Enhancing the performance of infrastructure programmes in Australia and New Zealand

Darren Munton.jpg

Darren Munton

Managing Director, Australia and New Zealand

1

Performance outlook

Population pressures and urbanisation have driven demand, but with constrained public funding for infrastructure, states face challenges to keep up with change.

  • 76% of respondents agree that the pace of change in society means that some infrastructure projects are quickly obsolete
  • 80% are seeing extreme pressure from within their organisations to improve productivity

Challenges and opportunities

Maturing public-private cooperation – An openness from governments to partnering on new schemes has stimulated a buoyant private investment market, including in asset recycling and PPP projects. Encouragingly, a stop-start political culture is starting to make way for bi-partisan support for infrastructure projects as a driver of economic growth.

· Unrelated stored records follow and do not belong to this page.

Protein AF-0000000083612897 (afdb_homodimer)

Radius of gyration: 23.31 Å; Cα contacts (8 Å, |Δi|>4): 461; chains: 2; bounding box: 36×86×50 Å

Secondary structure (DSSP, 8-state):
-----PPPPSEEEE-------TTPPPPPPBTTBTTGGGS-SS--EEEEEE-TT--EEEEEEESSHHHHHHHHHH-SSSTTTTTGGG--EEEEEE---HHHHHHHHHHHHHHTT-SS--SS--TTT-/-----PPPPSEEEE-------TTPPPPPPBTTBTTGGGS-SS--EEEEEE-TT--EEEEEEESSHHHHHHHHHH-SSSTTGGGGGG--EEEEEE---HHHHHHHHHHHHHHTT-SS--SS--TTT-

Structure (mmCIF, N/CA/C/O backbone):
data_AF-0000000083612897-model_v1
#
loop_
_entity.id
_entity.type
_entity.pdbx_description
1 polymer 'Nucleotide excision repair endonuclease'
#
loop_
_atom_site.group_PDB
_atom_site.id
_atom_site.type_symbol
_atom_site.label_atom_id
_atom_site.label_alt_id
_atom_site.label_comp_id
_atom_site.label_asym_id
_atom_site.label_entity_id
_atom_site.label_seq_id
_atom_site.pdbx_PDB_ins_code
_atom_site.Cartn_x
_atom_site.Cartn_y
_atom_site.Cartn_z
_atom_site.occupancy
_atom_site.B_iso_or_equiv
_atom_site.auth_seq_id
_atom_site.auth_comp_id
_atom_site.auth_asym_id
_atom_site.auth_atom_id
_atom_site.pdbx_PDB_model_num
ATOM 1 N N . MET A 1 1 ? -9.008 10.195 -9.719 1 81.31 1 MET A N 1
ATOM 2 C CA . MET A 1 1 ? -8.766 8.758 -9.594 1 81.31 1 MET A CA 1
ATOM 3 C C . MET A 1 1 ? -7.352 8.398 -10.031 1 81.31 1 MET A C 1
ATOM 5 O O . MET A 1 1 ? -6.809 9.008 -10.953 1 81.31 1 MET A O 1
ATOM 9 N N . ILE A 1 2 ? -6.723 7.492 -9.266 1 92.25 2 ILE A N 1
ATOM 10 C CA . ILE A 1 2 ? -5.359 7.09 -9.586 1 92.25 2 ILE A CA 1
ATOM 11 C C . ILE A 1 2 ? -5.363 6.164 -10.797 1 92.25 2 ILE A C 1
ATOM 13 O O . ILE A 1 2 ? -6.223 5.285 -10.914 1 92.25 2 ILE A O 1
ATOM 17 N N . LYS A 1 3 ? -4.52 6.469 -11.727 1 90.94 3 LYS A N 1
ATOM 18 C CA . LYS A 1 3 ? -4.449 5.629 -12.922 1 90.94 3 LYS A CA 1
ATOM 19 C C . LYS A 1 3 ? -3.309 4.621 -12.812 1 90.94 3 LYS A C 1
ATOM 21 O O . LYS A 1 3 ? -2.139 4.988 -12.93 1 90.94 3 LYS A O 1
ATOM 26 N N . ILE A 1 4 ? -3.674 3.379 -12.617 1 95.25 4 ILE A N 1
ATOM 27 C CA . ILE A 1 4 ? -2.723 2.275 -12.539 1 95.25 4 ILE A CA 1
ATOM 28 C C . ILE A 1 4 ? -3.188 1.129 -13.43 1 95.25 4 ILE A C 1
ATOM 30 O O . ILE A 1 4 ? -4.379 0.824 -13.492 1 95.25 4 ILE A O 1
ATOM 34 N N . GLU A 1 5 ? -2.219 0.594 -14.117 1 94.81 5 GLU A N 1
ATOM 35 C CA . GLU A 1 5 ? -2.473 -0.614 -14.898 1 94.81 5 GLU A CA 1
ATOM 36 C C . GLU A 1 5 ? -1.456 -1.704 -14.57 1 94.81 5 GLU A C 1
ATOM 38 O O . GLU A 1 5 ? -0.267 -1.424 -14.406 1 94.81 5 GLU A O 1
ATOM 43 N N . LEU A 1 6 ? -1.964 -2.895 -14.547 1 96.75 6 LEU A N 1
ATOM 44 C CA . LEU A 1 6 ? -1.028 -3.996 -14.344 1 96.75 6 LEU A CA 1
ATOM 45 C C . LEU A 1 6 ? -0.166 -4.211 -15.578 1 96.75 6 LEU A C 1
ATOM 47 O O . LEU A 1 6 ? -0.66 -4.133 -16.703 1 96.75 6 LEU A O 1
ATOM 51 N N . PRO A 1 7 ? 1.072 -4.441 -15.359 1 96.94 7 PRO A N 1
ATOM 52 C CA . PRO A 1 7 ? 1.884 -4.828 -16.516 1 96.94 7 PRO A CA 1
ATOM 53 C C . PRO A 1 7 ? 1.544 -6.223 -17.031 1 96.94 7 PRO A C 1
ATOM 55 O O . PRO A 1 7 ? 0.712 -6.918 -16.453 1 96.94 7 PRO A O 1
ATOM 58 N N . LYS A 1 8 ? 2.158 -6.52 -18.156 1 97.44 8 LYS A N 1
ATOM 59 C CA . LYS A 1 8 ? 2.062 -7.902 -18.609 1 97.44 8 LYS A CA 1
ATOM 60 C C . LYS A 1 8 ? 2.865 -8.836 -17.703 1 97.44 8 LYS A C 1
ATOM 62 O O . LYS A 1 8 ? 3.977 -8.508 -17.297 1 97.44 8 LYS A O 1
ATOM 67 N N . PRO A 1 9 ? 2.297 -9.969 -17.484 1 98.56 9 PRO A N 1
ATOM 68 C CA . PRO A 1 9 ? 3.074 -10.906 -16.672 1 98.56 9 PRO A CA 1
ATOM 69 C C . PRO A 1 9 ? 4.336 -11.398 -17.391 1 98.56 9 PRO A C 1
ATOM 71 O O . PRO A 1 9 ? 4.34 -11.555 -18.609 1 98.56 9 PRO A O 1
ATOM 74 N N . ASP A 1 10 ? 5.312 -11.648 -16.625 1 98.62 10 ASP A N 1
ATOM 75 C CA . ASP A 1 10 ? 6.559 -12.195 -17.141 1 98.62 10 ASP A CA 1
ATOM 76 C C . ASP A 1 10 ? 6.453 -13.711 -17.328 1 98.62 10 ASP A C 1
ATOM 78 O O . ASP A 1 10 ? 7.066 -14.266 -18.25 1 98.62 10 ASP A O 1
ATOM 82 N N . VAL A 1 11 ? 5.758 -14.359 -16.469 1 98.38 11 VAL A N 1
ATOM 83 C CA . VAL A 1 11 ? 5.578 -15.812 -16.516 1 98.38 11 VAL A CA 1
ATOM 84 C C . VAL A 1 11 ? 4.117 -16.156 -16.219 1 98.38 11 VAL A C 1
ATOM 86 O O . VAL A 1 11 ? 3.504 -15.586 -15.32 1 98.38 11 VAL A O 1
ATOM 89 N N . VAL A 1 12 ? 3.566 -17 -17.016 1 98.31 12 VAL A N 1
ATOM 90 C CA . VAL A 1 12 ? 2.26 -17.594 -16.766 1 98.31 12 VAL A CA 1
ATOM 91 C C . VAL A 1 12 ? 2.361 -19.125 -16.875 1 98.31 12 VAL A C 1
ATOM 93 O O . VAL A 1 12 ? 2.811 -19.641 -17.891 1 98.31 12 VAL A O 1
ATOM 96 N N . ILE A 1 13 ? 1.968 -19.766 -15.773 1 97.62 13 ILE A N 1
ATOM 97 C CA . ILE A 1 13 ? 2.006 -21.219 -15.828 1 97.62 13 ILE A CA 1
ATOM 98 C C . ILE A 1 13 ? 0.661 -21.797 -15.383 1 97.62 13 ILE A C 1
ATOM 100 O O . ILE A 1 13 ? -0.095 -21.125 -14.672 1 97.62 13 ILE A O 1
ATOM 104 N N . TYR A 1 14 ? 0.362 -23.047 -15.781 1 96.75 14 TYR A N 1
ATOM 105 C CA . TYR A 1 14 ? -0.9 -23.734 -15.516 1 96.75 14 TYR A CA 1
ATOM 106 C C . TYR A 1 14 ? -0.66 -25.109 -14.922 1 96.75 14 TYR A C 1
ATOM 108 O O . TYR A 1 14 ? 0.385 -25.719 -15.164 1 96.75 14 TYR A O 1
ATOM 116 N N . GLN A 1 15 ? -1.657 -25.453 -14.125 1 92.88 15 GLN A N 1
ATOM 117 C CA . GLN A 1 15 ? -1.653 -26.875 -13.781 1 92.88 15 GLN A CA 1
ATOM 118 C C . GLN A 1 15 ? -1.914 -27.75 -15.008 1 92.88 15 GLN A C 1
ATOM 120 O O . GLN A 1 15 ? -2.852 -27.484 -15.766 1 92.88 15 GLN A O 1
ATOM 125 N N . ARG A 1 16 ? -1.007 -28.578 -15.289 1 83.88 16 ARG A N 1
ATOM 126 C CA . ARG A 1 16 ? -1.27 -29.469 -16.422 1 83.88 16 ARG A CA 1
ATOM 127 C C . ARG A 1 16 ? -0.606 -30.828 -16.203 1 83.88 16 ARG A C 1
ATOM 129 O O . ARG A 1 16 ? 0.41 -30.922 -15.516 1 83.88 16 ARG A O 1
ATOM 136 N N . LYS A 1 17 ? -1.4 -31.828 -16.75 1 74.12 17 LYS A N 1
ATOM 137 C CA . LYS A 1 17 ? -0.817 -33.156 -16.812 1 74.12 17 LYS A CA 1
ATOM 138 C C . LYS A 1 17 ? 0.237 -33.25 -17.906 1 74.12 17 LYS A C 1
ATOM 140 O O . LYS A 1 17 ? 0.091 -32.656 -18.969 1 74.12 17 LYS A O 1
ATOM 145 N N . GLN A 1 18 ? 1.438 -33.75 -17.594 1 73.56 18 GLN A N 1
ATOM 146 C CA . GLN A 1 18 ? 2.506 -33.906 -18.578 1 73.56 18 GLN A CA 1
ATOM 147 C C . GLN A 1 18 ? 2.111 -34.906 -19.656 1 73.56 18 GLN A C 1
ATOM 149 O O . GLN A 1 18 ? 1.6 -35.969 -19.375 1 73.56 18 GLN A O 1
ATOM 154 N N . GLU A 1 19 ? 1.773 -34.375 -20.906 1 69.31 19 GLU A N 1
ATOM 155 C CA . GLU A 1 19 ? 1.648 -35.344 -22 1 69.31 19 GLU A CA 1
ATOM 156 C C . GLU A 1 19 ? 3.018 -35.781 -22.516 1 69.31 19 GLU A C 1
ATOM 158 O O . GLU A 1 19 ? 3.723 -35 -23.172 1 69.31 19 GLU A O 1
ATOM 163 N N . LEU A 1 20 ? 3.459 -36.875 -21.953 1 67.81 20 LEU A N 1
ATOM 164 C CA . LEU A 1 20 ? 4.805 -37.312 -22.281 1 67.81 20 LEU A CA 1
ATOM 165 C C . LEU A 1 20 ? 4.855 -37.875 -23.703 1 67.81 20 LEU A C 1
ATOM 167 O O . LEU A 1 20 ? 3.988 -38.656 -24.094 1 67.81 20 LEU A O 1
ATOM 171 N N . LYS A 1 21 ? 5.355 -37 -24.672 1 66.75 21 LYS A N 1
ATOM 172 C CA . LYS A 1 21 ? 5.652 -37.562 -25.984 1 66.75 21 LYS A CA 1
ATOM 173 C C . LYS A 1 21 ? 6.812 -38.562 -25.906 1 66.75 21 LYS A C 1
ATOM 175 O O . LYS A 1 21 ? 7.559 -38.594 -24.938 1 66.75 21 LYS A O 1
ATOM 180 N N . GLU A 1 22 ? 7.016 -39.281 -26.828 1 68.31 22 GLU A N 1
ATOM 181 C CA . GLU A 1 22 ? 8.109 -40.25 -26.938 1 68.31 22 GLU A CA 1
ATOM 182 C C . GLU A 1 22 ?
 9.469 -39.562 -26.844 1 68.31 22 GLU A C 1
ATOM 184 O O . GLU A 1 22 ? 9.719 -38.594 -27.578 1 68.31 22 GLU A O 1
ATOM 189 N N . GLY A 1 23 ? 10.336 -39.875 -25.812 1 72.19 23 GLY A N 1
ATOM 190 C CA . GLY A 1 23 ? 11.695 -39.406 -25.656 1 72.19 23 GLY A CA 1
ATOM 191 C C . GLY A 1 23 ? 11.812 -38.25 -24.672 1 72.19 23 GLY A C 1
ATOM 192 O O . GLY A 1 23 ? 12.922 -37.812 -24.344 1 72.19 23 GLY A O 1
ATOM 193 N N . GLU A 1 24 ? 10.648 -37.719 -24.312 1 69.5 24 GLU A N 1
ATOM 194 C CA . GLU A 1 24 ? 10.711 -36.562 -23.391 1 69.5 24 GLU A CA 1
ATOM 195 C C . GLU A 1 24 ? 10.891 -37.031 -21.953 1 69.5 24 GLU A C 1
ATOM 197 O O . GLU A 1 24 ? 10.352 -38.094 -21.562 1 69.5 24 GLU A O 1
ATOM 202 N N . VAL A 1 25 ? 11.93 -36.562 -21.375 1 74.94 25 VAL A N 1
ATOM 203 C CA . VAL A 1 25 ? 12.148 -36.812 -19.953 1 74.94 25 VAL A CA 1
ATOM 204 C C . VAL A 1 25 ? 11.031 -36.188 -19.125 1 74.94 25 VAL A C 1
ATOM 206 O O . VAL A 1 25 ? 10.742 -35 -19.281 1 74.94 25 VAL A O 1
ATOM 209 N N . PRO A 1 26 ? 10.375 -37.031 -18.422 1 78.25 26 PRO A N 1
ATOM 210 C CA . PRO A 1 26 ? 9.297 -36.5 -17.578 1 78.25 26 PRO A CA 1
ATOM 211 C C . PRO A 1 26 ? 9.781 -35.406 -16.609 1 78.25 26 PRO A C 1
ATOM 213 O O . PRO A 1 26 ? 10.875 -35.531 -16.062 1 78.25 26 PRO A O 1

Regulatory models – Establishing and maturing regulatory models to encourage greater productivity would go some way to addressing current concerns over governance and accountability. In particular, focusing on early stage strategy and programme set up, as well as alternative contracting strategies, should be a major priority across the region.

Embracing technology – Despite strong private investment, a reliance on public sector structures and budgets has seen a slow adoption of data and technology-driven processes. The industry needs to make the case for new tools to improve productivity.

In a nutshell

Stronger governance and new approaches to technology are needed to capitalise on a strong pipeline of work and mature investment models.